Williston Observer
- Type: Weekly newspaper
- Owner: Chittenden County Suburban Newspapers
- Publisher: Marianne Apfelbaum
- Editor: Jason Starr
- Founded: 1985
- Headquarters: Chittenden County, Vermont, United States
- Circulation: 5,000
- OCLC number: 52809848
- Website: willistonobserver.com

= Williston Observer =

Williston Observer is a weekly newspaper based in Williston, Vermont covering Willston and surrounding communities in Chittenden County. The newspaper is published every Thursday and the circulation is estimated to be around 5,000. This paper is owned by Chittenden County Suburban Newspapers.

The publisher is Marianne Apfelbaum and the editor is Jason Starr

== History ==
The paper was founded as Williston Whistle in 1985 by five local women, Louise Ransom, Elaine Park, Ruth Painter, Diane Goodrich, and Sally Bryant.
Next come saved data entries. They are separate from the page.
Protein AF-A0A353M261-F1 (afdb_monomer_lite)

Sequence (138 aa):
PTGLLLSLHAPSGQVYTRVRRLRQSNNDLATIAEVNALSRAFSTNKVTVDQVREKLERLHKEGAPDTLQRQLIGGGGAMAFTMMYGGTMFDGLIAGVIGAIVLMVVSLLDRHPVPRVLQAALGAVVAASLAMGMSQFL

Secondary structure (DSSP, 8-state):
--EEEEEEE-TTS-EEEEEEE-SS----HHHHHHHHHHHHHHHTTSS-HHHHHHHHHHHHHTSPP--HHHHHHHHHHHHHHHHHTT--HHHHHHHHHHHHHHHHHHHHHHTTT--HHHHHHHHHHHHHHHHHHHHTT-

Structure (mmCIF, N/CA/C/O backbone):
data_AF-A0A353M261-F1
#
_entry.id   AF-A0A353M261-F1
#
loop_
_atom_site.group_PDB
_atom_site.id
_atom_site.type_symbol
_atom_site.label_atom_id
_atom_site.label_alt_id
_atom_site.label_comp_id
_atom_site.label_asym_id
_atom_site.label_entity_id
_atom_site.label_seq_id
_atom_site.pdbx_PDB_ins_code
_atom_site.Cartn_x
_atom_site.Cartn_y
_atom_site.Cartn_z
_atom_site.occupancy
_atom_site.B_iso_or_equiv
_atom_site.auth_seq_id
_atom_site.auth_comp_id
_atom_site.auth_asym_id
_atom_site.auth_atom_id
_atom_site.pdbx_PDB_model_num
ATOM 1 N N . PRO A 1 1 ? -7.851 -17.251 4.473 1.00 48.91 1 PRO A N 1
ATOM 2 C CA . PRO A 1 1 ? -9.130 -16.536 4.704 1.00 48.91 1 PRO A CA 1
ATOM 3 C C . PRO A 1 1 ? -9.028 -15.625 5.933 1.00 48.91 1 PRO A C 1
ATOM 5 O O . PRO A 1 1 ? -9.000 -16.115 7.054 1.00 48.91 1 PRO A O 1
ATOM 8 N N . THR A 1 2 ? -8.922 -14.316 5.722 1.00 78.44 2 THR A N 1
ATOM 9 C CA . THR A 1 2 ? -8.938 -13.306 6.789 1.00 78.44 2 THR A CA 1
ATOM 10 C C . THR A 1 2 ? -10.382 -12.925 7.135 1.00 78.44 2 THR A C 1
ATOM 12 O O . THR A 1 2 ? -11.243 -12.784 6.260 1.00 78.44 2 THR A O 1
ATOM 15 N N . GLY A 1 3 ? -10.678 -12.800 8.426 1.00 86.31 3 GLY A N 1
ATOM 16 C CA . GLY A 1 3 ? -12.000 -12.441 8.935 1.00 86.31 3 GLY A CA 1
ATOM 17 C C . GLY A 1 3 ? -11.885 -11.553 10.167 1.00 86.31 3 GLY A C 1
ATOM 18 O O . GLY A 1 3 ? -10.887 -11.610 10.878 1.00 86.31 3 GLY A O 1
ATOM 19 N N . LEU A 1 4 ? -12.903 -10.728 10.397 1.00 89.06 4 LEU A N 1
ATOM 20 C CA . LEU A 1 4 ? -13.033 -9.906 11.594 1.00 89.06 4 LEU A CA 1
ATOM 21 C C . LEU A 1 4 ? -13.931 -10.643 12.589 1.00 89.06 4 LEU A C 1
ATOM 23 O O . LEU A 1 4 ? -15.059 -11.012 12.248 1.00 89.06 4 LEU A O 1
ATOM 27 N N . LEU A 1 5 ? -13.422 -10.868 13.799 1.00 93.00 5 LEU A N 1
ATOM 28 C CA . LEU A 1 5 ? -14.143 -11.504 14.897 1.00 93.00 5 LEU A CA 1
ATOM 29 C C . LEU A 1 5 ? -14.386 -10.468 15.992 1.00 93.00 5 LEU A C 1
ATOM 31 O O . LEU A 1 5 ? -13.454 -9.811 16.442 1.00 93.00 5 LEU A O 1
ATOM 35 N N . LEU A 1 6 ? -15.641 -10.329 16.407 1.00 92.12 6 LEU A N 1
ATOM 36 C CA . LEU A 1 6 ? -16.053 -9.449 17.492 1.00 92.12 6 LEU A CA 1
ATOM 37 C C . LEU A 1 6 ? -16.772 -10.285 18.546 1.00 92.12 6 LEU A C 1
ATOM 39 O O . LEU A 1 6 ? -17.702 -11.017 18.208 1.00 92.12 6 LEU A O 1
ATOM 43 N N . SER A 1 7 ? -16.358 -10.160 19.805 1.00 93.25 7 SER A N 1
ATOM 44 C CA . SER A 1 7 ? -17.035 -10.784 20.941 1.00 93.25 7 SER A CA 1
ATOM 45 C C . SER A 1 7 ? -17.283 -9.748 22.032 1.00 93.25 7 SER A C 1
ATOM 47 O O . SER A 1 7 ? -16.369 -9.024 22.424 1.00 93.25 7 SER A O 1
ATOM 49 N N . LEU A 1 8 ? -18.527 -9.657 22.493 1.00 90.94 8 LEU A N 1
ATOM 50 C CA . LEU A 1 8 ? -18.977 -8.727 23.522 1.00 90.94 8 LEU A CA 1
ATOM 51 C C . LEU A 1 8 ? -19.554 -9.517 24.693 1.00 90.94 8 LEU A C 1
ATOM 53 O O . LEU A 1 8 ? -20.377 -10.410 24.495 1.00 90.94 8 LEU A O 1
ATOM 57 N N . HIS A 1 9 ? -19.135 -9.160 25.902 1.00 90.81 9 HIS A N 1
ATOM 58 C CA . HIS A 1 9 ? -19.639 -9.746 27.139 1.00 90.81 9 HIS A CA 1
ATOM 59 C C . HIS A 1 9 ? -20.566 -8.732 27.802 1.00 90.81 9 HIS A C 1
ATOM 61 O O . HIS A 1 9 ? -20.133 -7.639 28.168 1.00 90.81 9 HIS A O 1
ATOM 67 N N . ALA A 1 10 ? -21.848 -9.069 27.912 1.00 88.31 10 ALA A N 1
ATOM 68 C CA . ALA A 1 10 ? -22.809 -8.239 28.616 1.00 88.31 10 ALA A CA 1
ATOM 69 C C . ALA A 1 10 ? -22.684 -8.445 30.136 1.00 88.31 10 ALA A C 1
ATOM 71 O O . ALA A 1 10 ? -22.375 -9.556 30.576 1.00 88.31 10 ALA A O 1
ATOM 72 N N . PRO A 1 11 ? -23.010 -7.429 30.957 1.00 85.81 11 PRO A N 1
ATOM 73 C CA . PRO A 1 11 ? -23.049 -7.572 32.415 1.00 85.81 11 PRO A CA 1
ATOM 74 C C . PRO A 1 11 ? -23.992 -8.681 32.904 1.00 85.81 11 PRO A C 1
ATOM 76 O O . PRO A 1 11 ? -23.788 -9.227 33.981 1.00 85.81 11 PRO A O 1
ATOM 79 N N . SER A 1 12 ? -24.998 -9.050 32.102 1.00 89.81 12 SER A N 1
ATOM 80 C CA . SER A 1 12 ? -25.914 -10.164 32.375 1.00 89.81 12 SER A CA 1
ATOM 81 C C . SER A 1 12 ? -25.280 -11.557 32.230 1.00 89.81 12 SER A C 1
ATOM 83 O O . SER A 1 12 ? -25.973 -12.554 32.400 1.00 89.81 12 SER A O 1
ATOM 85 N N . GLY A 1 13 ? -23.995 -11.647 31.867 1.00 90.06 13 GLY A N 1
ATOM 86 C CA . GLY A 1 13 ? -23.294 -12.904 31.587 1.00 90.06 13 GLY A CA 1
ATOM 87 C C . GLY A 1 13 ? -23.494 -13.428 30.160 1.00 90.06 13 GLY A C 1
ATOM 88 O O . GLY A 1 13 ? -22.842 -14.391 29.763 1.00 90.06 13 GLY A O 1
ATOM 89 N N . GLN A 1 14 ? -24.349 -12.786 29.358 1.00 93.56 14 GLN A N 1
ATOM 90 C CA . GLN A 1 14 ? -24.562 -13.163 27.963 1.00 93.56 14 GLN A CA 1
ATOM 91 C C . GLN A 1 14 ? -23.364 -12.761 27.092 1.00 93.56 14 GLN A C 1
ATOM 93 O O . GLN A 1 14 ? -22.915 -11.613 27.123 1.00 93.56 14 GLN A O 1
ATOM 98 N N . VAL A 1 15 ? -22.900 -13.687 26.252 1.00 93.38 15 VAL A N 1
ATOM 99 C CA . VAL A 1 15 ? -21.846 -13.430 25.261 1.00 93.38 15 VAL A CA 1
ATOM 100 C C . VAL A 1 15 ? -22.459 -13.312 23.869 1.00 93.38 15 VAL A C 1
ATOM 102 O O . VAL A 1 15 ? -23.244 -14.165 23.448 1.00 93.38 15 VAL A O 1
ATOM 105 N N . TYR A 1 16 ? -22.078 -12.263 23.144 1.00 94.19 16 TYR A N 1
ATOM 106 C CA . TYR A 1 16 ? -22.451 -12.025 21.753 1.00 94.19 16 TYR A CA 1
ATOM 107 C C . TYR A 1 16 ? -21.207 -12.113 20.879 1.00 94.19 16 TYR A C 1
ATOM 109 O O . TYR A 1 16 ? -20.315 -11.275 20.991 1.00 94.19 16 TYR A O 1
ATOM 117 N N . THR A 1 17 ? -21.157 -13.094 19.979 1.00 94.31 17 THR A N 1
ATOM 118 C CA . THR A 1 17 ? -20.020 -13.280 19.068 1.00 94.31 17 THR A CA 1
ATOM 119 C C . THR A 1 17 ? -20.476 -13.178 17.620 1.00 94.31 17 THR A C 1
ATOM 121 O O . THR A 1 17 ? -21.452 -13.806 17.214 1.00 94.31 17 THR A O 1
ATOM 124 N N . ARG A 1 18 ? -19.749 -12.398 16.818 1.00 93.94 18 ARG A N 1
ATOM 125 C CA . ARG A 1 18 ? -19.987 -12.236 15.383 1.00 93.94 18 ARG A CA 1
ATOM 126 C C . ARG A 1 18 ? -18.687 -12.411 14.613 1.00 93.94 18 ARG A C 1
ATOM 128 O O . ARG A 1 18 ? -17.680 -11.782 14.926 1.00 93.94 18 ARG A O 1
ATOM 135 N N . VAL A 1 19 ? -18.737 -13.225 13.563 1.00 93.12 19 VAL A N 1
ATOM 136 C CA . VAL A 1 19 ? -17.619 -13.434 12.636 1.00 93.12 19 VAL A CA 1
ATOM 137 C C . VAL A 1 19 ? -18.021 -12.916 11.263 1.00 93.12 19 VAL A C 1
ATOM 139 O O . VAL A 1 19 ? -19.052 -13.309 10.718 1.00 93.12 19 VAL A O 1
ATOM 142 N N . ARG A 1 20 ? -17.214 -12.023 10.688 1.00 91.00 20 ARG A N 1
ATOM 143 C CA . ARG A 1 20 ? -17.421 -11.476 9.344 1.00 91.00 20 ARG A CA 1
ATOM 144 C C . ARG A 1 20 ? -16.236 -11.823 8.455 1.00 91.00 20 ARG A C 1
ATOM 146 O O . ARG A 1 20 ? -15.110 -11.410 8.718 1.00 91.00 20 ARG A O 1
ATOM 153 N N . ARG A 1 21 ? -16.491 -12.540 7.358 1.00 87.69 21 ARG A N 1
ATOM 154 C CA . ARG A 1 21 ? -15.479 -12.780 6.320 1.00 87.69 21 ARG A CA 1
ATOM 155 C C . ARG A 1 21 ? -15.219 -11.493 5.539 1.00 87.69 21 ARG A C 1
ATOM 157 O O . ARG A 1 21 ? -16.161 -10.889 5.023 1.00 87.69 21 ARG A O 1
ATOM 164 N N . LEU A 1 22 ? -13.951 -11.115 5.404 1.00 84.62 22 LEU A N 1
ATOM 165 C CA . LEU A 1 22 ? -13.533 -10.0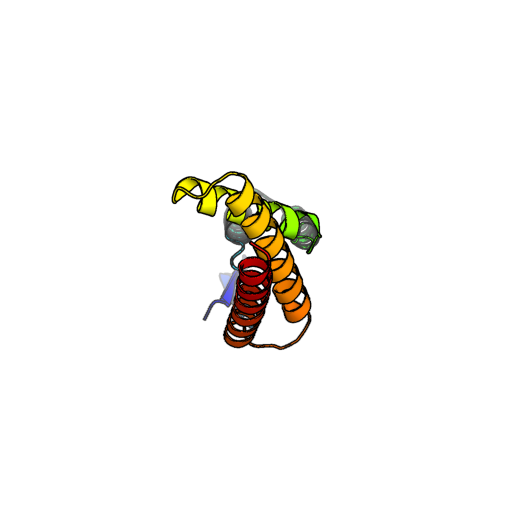13 4.541 1.00 84.62 22 LEU A CA 1
ATOM 166 C C . LEU A 1 22 ? -13.236 -10.588 3.152 1.00 84.62 22 LEU A C 1
ATOM 168 O O . LEU A 1 22 ? -12.351 -11.425 2.991 1.00 84.62 22 LEU A O 1
ATOM 172 N N . ARG A 1 23 ? -14.041 -10.211 2.150 1.00 73.19 23 ARG A N 1
ATOM 173 C CA . ARG A 1 23 ? -13.853 -10.666 0.756 1.00 73.19 23 ARG A CA 1
ATOM 174 C C . ARG A 1 23 ? -12.738 -9.904 0.047 1.00 73.19 23 ARG A C 1
ATOM 176 O O . ARG A 1 23 ? -12.088 -10.453 -0.832 1.00 73.19 23 ARG A O 1
ATOM 183 N N . GLN A 1 24 ? -12.527 -8.664 0.463 1.00 67.25 24 GLN A N 1
ATOM 184 C CA . GLN A 1 24 ? -11.432 -7.812 0.047 1.00 67.25 24 GLN A CA 1
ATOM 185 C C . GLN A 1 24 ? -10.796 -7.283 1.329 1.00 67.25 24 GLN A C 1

Louise Ransom, who wrote a book compiling articles and editorials from the early days of the paper, A Town in Transition: Tales Told in Newsprint, stayed with the paper as owner and editor for 10 years. Ransom and Bryant eventually bought out the other owners. Ransom also helped the paper to move into a new building, which it shared with the Williston Community Coffee House.

In the early 90s, the paper was caught in the middle of disagreements in the Williston community about the development of a large shopping complex.

Ransom and Bryant sold the paper to Marianne and Paul Apfelbaum in 1994. The Apfelbaums, who already owned the Vermont Maturity magazine, had been looking to buy another paper and learned that the paper was for sale when they went to put an ad in the paper.

The paper was renamed Williston Observer in 2003.

Print and microfilm copies of the Whistle/Observer are kept in the Dorothy Alling Memorial Library in Williston.